By analysing the results obtained, it is possible to identify the influence of the pulsed magnetic fields on the ionic composition of the cress sprouts. The highest statistically significant increases in the ion content were recorded for calcium with a magnetic field with a frequency of 200 Hz. A similar trend was observed for magnesium and sulphur. On the other hand, the magnetic field with a frequency of 100 Hz was more favourable and more effective in increasing the content of such ions as potassium and phosphorus. However, it should be clearly stated that the magnetic fields applied have a positive effect on the content of macronutrients in particular. Numerous authors have been involved in the comparison of changes in the content of the basic macro- and micro elements during the growth process [45,46].
By analysing the results obtained, it is possible to identify the influence of the pulsed magnetic fields on the ionic composition of the radish sprouts (Table 3). The highest statistically significant increases in ion content were recorded for calcium with a magnetic field with a frequency of 100 Hz. A similar trend was observed for potassium, magnesium, and sulphur. On the other hand, the magnetic field with a frequency of 200 Hz was more favourable and resulted in an increase in the content of such ions as iron and was less beneficial in relation to sodium from the nutritional point of view. Radish sprouts contain particularly large amounts of these minerals, the amounts of which increased after the application of a magnetic field with a frequency of 100 Hz. These amounts are also confirmed by research [47] and valuable bioactive ingredients as in the following studies [48,49,50].
By analysing the results obtained, it is possible to identify the influence of the pulsed magnetic fields on the ionic composition of the sunflower sprouts (Table 4). The highest statistically significant increases in the ion content were recorded for calcium with a magnetic field with a frequency of 200 Hz. A similar trend was observed for magnesium, potassium, phosphorus, and sulphur. On the other hand, the magnetic field with a frequency of 100 Hz was more favourable and effective in increasing the content of such ions as sodium and iron.
The dominant trend seems to be a beneficial effect of the use of a pulsed magnetic field on the growth of bound components that act as electrolytes in the human body. These are extremely important ingredients for the body’s nutrition. In the clinical setting, the measurement of electrolytes or substances dissolved in the blood is one of the most frequently ordered laboratory tests.
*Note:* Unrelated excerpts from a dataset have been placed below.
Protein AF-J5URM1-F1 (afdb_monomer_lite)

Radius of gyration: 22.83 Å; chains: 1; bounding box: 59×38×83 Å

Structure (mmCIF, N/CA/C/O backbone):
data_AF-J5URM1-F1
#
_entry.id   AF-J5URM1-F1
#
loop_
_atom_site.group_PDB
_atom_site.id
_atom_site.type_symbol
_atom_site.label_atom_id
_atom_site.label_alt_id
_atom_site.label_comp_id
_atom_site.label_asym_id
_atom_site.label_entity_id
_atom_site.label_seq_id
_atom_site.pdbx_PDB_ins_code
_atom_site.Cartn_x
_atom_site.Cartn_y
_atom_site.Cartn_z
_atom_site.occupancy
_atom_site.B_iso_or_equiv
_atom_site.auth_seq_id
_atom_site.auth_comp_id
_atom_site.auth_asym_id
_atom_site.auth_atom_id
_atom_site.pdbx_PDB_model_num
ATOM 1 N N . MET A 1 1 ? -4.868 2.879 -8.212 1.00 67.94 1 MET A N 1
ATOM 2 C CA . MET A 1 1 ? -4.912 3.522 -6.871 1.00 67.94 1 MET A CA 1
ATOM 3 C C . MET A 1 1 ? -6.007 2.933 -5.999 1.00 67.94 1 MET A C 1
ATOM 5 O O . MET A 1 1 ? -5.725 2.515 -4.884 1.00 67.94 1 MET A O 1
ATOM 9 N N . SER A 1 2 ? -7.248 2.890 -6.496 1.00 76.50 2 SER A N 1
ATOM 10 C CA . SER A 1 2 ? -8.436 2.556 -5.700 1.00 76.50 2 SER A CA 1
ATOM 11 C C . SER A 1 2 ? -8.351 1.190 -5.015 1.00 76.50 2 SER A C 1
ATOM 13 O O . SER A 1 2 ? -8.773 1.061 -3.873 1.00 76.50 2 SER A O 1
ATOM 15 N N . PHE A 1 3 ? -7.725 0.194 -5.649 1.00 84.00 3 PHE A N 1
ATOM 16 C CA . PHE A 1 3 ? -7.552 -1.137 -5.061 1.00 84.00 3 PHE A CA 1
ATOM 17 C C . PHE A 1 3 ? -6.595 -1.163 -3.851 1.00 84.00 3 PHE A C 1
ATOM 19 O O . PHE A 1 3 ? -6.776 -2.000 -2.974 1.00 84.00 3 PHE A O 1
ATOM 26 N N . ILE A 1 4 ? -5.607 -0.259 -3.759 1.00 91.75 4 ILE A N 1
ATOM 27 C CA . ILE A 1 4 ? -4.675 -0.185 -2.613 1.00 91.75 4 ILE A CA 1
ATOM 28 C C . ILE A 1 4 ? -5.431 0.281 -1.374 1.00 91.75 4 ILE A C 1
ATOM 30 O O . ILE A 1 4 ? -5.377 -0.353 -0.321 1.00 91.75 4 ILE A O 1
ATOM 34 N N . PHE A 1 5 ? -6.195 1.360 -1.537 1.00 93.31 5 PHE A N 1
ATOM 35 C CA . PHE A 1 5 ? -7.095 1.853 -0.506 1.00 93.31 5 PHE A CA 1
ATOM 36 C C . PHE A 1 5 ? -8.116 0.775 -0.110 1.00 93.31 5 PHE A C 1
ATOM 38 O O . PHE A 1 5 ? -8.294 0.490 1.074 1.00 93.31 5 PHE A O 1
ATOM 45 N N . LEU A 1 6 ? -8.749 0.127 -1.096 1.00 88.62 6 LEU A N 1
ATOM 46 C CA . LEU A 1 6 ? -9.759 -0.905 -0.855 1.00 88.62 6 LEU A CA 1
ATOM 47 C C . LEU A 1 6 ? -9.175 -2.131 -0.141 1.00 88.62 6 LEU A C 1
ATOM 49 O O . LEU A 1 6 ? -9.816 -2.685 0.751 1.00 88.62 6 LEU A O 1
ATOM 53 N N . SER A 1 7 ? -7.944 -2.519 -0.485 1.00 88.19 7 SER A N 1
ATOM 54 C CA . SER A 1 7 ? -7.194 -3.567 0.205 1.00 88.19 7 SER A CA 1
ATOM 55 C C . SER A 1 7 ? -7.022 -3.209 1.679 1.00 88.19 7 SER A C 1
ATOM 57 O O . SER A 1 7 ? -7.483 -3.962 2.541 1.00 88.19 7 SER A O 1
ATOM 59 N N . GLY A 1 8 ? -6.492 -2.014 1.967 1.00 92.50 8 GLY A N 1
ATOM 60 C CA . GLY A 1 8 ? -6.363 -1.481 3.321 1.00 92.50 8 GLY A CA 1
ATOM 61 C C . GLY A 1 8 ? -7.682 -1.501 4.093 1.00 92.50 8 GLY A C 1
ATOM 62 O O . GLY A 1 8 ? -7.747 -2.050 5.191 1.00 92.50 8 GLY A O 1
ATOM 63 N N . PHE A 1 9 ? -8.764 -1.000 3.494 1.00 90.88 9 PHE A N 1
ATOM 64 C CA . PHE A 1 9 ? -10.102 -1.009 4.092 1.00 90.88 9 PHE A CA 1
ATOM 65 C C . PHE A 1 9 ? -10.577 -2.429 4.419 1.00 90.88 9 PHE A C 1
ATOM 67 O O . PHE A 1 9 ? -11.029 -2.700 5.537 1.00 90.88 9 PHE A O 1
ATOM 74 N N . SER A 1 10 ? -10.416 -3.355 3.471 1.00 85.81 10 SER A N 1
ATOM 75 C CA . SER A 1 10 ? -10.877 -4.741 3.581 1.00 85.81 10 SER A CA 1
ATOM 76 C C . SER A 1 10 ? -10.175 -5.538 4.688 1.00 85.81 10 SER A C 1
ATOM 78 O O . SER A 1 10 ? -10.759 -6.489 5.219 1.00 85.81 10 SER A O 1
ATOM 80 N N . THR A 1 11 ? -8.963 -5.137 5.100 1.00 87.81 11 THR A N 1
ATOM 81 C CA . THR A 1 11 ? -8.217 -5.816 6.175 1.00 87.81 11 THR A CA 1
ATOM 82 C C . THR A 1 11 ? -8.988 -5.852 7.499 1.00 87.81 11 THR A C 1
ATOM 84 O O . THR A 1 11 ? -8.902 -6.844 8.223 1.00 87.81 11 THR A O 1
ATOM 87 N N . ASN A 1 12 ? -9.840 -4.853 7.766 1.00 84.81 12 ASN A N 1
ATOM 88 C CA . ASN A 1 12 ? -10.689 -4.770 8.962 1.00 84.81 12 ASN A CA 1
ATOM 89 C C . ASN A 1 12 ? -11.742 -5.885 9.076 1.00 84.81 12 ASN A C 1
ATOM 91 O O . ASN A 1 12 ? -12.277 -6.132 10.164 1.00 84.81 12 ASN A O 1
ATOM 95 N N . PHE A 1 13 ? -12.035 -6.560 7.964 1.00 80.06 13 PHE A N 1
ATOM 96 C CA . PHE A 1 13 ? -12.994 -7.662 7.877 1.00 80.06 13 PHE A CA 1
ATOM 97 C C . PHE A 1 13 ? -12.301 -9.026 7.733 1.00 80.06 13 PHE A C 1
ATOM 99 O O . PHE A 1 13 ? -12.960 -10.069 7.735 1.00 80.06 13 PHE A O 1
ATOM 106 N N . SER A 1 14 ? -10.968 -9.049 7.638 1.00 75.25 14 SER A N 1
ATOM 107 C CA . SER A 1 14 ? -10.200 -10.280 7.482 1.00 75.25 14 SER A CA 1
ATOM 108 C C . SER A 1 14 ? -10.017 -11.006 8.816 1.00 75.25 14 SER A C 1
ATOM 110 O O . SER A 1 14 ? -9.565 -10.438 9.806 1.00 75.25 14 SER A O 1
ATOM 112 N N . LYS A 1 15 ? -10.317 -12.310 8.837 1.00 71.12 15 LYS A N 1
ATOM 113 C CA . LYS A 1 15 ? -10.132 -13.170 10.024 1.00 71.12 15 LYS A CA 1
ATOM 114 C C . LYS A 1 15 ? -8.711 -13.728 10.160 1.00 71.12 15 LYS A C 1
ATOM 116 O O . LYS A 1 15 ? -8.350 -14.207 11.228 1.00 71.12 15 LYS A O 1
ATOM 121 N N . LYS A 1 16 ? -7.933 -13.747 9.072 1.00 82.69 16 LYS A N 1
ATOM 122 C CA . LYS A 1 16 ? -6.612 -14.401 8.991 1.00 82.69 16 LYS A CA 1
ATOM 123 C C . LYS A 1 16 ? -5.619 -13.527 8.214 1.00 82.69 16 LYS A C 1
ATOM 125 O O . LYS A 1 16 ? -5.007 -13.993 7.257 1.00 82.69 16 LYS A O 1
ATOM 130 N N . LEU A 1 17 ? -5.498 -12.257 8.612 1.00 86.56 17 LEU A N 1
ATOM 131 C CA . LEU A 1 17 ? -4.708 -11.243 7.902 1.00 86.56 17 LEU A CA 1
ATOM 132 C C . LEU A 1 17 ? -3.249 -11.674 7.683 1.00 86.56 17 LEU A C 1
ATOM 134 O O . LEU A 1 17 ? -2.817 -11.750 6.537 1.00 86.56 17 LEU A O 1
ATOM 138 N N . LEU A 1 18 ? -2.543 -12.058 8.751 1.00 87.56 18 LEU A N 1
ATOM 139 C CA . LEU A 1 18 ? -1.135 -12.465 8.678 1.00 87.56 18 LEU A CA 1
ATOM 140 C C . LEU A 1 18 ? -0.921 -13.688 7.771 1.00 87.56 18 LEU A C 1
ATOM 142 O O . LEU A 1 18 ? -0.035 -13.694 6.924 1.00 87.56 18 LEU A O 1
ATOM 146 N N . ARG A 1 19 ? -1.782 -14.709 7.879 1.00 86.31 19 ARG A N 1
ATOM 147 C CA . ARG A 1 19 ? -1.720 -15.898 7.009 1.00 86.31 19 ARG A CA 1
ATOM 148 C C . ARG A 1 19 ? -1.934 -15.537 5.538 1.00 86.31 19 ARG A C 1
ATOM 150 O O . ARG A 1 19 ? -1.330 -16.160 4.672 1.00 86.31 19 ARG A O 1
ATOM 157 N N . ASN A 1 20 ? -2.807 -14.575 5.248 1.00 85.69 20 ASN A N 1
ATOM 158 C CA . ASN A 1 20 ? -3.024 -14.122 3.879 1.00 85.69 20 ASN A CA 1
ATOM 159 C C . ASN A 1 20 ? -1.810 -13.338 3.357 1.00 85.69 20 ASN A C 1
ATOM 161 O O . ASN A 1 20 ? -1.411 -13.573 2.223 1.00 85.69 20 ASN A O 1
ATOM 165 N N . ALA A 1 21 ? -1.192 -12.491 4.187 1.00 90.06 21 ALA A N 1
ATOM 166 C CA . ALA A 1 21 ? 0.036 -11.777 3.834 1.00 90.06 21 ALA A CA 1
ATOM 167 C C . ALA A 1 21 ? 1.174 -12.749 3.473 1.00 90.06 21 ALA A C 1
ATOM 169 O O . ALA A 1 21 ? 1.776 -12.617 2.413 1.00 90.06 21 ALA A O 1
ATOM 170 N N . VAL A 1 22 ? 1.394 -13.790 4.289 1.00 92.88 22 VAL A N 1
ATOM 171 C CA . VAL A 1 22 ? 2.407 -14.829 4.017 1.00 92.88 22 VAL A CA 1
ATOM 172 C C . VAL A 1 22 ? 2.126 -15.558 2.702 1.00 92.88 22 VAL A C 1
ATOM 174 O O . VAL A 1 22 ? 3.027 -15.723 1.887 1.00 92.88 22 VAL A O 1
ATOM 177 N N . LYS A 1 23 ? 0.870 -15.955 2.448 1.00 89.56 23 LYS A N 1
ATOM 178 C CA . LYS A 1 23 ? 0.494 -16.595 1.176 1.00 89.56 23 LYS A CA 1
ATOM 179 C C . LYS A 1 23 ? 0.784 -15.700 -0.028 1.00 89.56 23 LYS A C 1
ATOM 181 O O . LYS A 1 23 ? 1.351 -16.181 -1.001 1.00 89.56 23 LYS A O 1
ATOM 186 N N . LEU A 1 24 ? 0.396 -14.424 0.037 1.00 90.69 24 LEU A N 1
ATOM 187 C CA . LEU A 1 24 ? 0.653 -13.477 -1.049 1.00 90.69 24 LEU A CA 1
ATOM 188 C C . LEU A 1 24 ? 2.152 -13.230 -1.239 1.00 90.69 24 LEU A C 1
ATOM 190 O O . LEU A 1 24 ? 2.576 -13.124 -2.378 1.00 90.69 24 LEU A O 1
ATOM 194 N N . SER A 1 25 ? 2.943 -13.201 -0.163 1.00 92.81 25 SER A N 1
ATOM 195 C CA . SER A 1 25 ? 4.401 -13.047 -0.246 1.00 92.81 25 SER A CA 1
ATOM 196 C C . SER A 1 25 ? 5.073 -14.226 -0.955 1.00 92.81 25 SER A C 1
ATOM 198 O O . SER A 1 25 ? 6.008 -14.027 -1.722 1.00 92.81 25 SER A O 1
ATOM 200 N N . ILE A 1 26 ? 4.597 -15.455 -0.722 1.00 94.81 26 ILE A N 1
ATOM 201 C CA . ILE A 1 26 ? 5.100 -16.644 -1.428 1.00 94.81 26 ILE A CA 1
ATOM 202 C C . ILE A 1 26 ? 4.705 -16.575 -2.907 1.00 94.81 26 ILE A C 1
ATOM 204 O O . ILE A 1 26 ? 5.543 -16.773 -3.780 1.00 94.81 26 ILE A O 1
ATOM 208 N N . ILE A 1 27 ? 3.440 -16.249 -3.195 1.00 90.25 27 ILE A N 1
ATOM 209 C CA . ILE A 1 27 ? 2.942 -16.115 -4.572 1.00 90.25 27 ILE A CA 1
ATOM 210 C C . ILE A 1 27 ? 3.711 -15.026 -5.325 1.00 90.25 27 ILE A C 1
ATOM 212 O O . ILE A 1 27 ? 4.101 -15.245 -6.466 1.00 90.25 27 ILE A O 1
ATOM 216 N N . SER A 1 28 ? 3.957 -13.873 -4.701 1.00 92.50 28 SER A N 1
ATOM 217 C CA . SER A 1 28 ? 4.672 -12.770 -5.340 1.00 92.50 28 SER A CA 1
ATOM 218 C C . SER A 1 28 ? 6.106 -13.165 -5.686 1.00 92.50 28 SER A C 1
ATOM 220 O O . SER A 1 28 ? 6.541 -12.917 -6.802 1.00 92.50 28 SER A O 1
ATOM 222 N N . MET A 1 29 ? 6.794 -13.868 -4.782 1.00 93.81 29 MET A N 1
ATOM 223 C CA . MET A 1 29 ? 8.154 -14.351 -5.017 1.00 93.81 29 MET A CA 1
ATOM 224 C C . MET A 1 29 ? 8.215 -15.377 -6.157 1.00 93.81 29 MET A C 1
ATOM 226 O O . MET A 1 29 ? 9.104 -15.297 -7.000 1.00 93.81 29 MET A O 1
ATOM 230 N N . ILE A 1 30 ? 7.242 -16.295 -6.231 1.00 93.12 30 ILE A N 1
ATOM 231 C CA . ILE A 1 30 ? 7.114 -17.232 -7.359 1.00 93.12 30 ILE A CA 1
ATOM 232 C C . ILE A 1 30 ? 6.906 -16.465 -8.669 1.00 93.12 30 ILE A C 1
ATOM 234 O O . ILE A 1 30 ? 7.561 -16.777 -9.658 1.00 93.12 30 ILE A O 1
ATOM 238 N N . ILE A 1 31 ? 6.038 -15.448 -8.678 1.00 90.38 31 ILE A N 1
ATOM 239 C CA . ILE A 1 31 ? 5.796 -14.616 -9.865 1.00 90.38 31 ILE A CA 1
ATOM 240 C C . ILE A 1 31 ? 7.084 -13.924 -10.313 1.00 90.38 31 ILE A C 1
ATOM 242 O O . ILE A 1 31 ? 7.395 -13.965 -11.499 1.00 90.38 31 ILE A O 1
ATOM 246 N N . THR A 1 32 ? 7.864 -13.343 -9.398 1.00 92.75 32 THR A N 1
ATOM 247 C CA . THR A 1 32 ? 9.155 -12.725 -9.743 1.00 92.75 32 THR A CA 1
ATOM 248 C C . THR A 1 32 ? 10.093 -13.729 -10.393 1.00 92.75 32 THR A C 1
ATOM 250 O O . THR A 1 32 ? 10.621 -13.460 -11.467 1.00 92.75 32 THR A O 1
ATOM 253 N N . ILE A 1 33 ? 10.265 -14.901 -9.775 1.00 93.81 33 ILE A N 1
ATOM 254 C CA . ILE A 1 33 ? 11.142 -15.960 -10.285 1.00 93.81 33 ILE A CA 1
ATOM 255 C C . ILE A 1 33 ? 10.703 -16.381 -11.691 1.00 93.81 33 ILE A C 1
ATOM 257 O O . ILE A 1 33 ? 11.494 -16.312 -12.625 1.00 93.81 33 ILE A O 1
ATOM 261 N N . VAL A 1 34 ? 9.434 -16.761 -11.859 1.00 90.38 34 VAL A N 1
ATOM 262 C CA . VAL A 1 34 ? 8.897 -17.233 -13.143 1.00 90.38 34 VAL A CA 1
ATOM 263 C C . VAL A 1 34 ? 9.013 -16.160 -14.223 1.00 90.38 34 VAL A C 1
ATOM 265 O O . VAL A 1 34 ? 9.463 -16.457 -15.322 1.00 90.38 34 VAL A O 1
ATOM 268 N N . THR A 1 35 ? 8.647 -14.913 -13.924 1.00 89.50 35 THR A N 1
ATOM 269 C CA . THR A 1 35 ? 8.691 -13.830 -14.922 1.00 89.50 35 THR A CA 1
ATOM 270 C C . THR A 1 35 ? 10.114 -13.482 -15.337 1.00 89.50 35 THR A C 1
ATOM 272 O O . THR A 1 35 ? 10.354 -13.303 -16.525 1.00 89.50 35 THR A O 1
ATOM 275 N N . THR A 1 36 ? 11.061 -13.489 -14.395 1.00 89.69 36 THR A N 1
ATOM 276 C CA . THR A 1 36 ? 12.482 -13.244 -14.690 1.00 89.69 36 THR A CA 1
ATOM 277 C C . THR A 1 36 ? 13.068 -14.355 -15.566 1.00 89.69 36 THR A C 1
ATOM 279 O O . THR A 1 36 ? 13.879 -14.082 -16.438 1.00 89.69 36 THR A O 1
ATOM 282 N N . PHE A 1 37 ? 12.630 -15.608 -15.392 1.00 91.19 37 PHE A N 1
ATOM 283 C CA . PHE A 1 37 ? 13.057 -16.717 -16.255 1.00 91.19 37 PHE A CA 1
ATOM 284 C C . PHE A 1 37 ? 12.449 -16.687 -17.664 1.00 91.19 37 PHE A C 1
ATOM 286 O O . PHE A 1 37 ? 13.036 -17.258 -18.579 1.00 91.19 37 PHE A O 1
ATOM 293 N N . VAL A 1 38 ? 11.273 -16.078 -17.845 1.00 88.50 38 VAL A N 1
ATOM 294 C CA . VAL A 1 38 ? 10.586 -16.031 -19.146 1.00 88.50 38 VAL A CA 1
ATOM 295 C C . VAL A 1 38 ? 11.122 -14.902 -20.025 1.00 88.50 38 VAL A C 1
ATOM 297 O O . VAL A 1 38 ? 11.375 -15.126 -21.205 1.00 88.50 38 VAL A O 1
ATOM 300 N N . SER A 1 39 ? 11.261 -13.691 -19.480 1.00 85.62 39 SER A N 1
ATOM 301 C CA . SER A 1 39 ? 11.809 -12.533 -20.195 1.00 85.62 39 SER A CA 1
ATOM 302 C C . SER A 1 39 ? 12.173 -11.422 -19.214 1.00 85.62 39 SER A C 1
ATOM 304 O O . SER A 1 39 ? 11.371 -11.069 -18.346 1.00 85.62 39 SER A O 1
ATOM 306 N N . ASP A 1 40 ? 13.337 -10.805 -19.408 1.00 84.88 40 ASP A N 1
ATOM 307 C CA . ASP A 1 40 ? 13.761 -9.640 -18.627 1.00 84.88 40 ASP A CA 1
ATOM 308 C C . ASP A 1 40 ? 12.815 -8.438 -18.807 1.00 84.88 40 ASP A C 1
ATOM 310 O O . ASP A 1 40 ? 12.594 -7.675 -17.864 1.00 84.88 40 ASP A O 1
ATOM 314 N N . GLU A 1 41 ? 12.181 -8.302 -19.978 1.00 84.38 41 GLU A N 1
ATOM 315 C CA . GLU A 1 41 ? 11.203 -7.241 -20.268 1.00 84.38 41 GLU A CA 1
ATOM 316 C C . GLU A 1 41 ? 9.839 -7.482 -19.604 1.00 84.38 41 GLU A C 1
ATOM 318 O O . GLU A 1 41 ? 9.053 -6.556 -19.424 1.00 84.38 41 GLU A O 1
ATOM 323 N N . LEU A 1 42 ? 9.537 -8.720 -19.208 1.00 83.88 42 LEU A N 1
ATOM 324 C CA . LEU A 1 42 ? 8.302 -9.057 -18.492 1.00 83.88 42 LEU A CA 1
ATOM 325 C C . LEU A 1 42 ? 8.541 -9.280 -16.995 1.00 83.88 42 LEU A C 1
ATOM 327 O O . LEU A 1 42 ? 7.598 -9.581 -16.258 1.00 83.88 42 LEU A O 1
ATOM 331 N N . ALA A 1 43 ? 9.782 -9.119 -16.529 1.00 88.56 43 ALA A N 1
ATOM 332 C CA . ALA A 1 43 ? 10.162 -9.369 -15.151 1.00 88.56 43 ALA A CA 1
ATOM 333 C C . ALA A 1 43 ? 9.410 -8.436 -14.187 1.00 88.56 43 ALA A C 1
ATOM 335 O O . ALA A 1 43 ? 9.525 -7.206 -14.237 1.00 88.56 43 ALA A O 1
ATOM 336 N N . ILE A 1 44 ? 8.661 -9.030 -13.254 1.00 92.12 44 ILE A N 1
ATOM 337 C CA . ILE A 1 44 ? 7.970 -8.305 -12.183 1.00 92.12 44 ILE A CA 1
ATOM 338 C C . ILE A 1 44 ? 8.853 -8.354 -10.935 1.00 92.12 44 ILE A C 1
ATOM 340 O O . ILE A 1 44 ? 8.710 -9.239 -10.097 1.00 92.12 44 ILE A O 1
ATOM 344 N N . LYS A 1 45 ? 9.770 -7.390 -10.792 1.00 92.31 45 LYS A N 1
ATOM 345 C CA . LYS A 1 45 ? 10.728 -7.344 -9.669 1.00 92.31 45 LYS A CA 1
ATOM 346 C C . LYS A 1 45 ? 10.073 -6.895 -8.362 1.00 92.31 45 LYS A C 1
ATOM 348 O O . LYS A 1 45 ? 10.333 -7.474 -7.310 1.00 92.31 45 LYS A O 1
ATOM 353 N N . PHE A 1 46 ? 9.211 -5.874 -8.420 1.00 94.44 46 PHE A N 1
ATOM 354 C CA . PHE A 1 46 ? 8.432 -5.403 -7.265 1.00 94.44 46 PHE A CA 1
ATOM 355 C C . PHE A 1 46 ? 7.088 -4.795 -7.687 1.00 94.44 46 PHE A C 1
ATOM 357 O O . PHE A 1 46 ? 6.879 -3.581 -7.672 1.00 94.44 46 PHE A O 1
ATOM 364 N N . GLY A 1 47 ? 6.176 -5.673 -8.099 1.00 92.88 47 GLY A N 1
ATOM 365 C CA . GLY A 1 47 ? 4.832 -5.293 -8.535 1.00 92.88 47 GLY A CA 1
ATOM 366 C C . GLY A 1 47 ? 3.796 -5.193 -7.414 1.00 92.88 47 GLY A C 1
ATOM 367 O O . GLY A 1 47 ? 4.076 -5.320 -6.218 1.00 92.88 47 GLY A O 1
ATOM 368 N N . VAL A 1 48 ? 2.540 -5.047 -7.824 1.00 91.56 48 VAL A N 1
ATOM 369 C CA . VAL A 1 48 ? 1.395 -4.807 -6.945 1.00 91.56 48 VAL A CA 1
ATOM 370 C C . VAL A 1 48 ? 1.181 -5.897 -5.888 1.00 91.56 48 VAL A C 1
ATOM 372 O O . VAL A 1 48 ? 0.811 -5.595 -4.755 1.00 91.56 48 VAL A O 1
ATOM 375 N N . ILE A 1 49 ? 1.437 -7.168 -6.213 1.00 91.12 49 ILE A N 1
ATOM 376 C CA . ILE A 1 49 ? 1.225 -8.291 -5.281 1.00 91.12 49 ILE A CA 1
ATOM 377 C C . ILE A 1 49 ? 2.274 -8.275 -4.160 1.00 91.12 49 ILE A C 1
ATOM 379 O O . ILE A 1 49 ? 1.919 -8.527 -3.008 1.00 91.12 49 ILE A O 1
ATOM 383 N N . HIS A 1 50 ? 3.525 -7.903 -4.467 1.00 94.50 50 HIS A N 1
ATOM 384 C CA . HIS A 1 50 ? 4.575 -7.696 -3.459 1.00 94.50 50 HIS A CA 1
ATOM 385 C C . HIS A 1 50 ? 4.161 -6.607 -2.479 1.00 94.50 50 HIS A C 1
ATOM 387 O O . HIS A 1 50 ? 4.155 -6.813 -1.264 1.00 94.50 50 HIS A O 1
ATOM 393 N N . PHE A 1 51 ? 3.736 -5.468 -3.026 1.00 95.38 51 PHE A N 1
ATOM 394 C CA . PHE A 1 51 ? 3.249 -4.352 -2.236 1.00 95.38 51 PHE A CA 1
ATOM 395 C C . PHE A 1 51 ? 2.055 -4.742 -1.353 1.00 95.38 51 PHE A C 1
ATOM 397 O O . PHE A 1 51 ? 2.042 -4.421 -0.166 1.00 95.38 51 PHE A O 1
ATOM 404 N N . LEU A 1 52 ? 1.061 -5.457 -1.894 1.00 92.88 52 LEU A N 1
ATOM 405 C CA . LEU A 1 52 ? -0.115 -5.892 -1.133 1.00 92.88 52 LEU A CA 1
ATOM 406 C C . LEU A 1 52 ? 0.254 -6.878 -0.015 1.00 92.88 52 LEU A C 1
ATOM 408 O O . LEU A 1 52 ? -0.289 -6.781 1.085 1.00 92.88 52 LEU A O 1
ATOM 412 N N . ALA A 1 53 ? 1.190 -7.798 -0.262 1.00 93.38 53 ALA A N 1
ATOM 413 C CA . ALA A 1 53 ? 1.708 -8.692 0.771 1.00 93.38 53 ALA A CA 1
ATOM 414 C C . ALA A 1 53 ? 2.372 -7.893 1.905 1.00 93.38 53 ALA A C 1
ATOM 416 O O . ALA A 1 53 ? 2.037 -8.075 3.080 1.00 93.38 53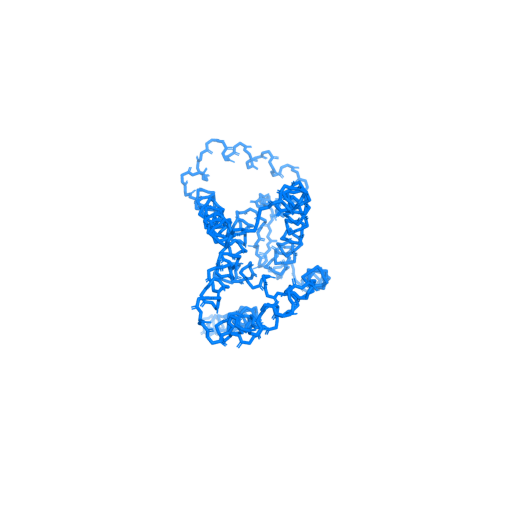 ALA A O 1
ATOM 417 N N . PHE A 1 54 ? 3.258 -6.962 1.540 1.00 95.31 54 PHE A N 1
ATOM 418 C CA . PHE A 1 54 ? 3.966 -6.101 2.480 1.00 95.31 54 PHE A CA 1
ATOM 419 C C . PHE A 1 54 ? 3.005 -5.218 3.285 1.00 95.31 54 PHE A C 1
ATOM 421 O O . PHE A 1 54 ? 3.108 -5.139 4.509 1.00 95.31 54 PHE A O 1
ATOM 428 N N . SER A 1 55 ? 2.022 -4.591 2.637 1.00 95.19 55 SER A N 1
ATOM 429 C CA . SER A 1 55 ? 1.078 -3.697 3.308 1.00 95.19 55 SER A CA 1
ATOM 430 C C . SER A 1 55 ? 0.166 -4.444 4.284 1.00 95.19 55 SER A C 1
ATOM 432 O O . SER A 1 55 ? -0.086 -3.953 5.384 1.00 95.19 55 SER A O 1
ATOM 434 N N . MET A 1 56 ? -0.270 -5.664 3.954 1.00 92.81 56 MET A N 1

The test is known by many names, including electrolyte, “solid”, basal metabolic profile (BMP), serum chemistry, CHEM-7, CHEM-10, and sequential multiple analysis-7 (SMA-7). Interpretation of the results provides information on the volume status, acid-base status, and basal renal function. Assessment of any electrolyte imbalance can be difficult and requires an understanding of the pathophysiology of diseases that may cause electrolyte imbalance, the body’s counter-regulatory pathways to correct imbalances, and various approaches to increasing the amount of a specific electrolyte through the use of drugs, replacement of a specific electrolyte, or electrolyte removal. Understanding these disorders can improve patient care, be cost-effective, prevent complications from the primary disease, and ultimately reduce mortality and morbidity [51].
The summary of the sum of minerals, including the division into micro–macro elements and heavy metals, including their fluctuations after stimulation with a pulsating magnetic field, turned out to be particularly interesting (Figure 6, Figure 7 and Figure 8). The division into two groups of sprouts was clearly visible. A magnetic field with a frequency of 200 Hz had a better effect on cress sprouts and their saturation with macronutrients and microelements, while a pulsed field with a frequency of 100 Hz was more favourable for sunflower and radish sprouts. These results suggest the advisability of research into the use of a pulsed magnetic field and the matching of the magnetic field parameters to the subject of research.

4. Conclusions

A magnetic field, especially a pulsating magnetic field, the essence of which is a fluctuating change in the direction of the magnetic field induction vector interaction over time, can be an excellent physical tool when used to accelerate seed germination. The authors proved that, in this case, a pulsating magnetic field with low induction reaching 100 µT and preferably frequencies of 100 Hz and 200 Hz, depending on the matrix of the subject of research, is particularly useful. The germination process starts much earlier when a pre-sowing pulsed magnetic field stimulant is applied for 30 min when compared to the control. This process allows for a significant improvement in the number of germinated seeds, especially by the 7–10th day of the seed germination process. The improvement is also noticeable in the quality of the sprouts, i.e., the content of basic macronutrients. This improvement depends on the species, with sunflower and radish sprouts storing the most nutritiously valuable macroelements under the influence of a pulsating field with a frequency of 100 Hz, while, for cress sprouts, it was with a pulsating field with a frequency of 200 Hz. These increases totalled 12% for cress sprouts, 57% for radish sprouts, and 38% for sunflower sprouts. These results are very significant, especially considering the nutritional value of plant sprouts. The above research should be continued and developed with new species of plant seeds and other parameters of the factor itself, i.e., the pulsating magnetic field.

Author Contributions

Conceptualization, G.Z.; formal analysis, G.Z., B.S.; investigation, G.Z., B.S., M.B.; resources, G.Z.; data curation, A.S., C.P.; writing—original draft preparation, G.Z.; writing—review and editing, G.Z., B.S., M.B., A.S.; visualization, A.S., B.S.; supervision, C.P.; project administration, B.S.; funding acquisition, C.P. All authors have read and agreed to the published version of the manuscript.

Funding

This research was funded by the Minister of Science and Higher Education in the range ofthe program entitled “Regional Initiative of Excellence” for the years 2019–2022, Project No.026/RID/2018/19, amount of funding 9 542 500.00 PL.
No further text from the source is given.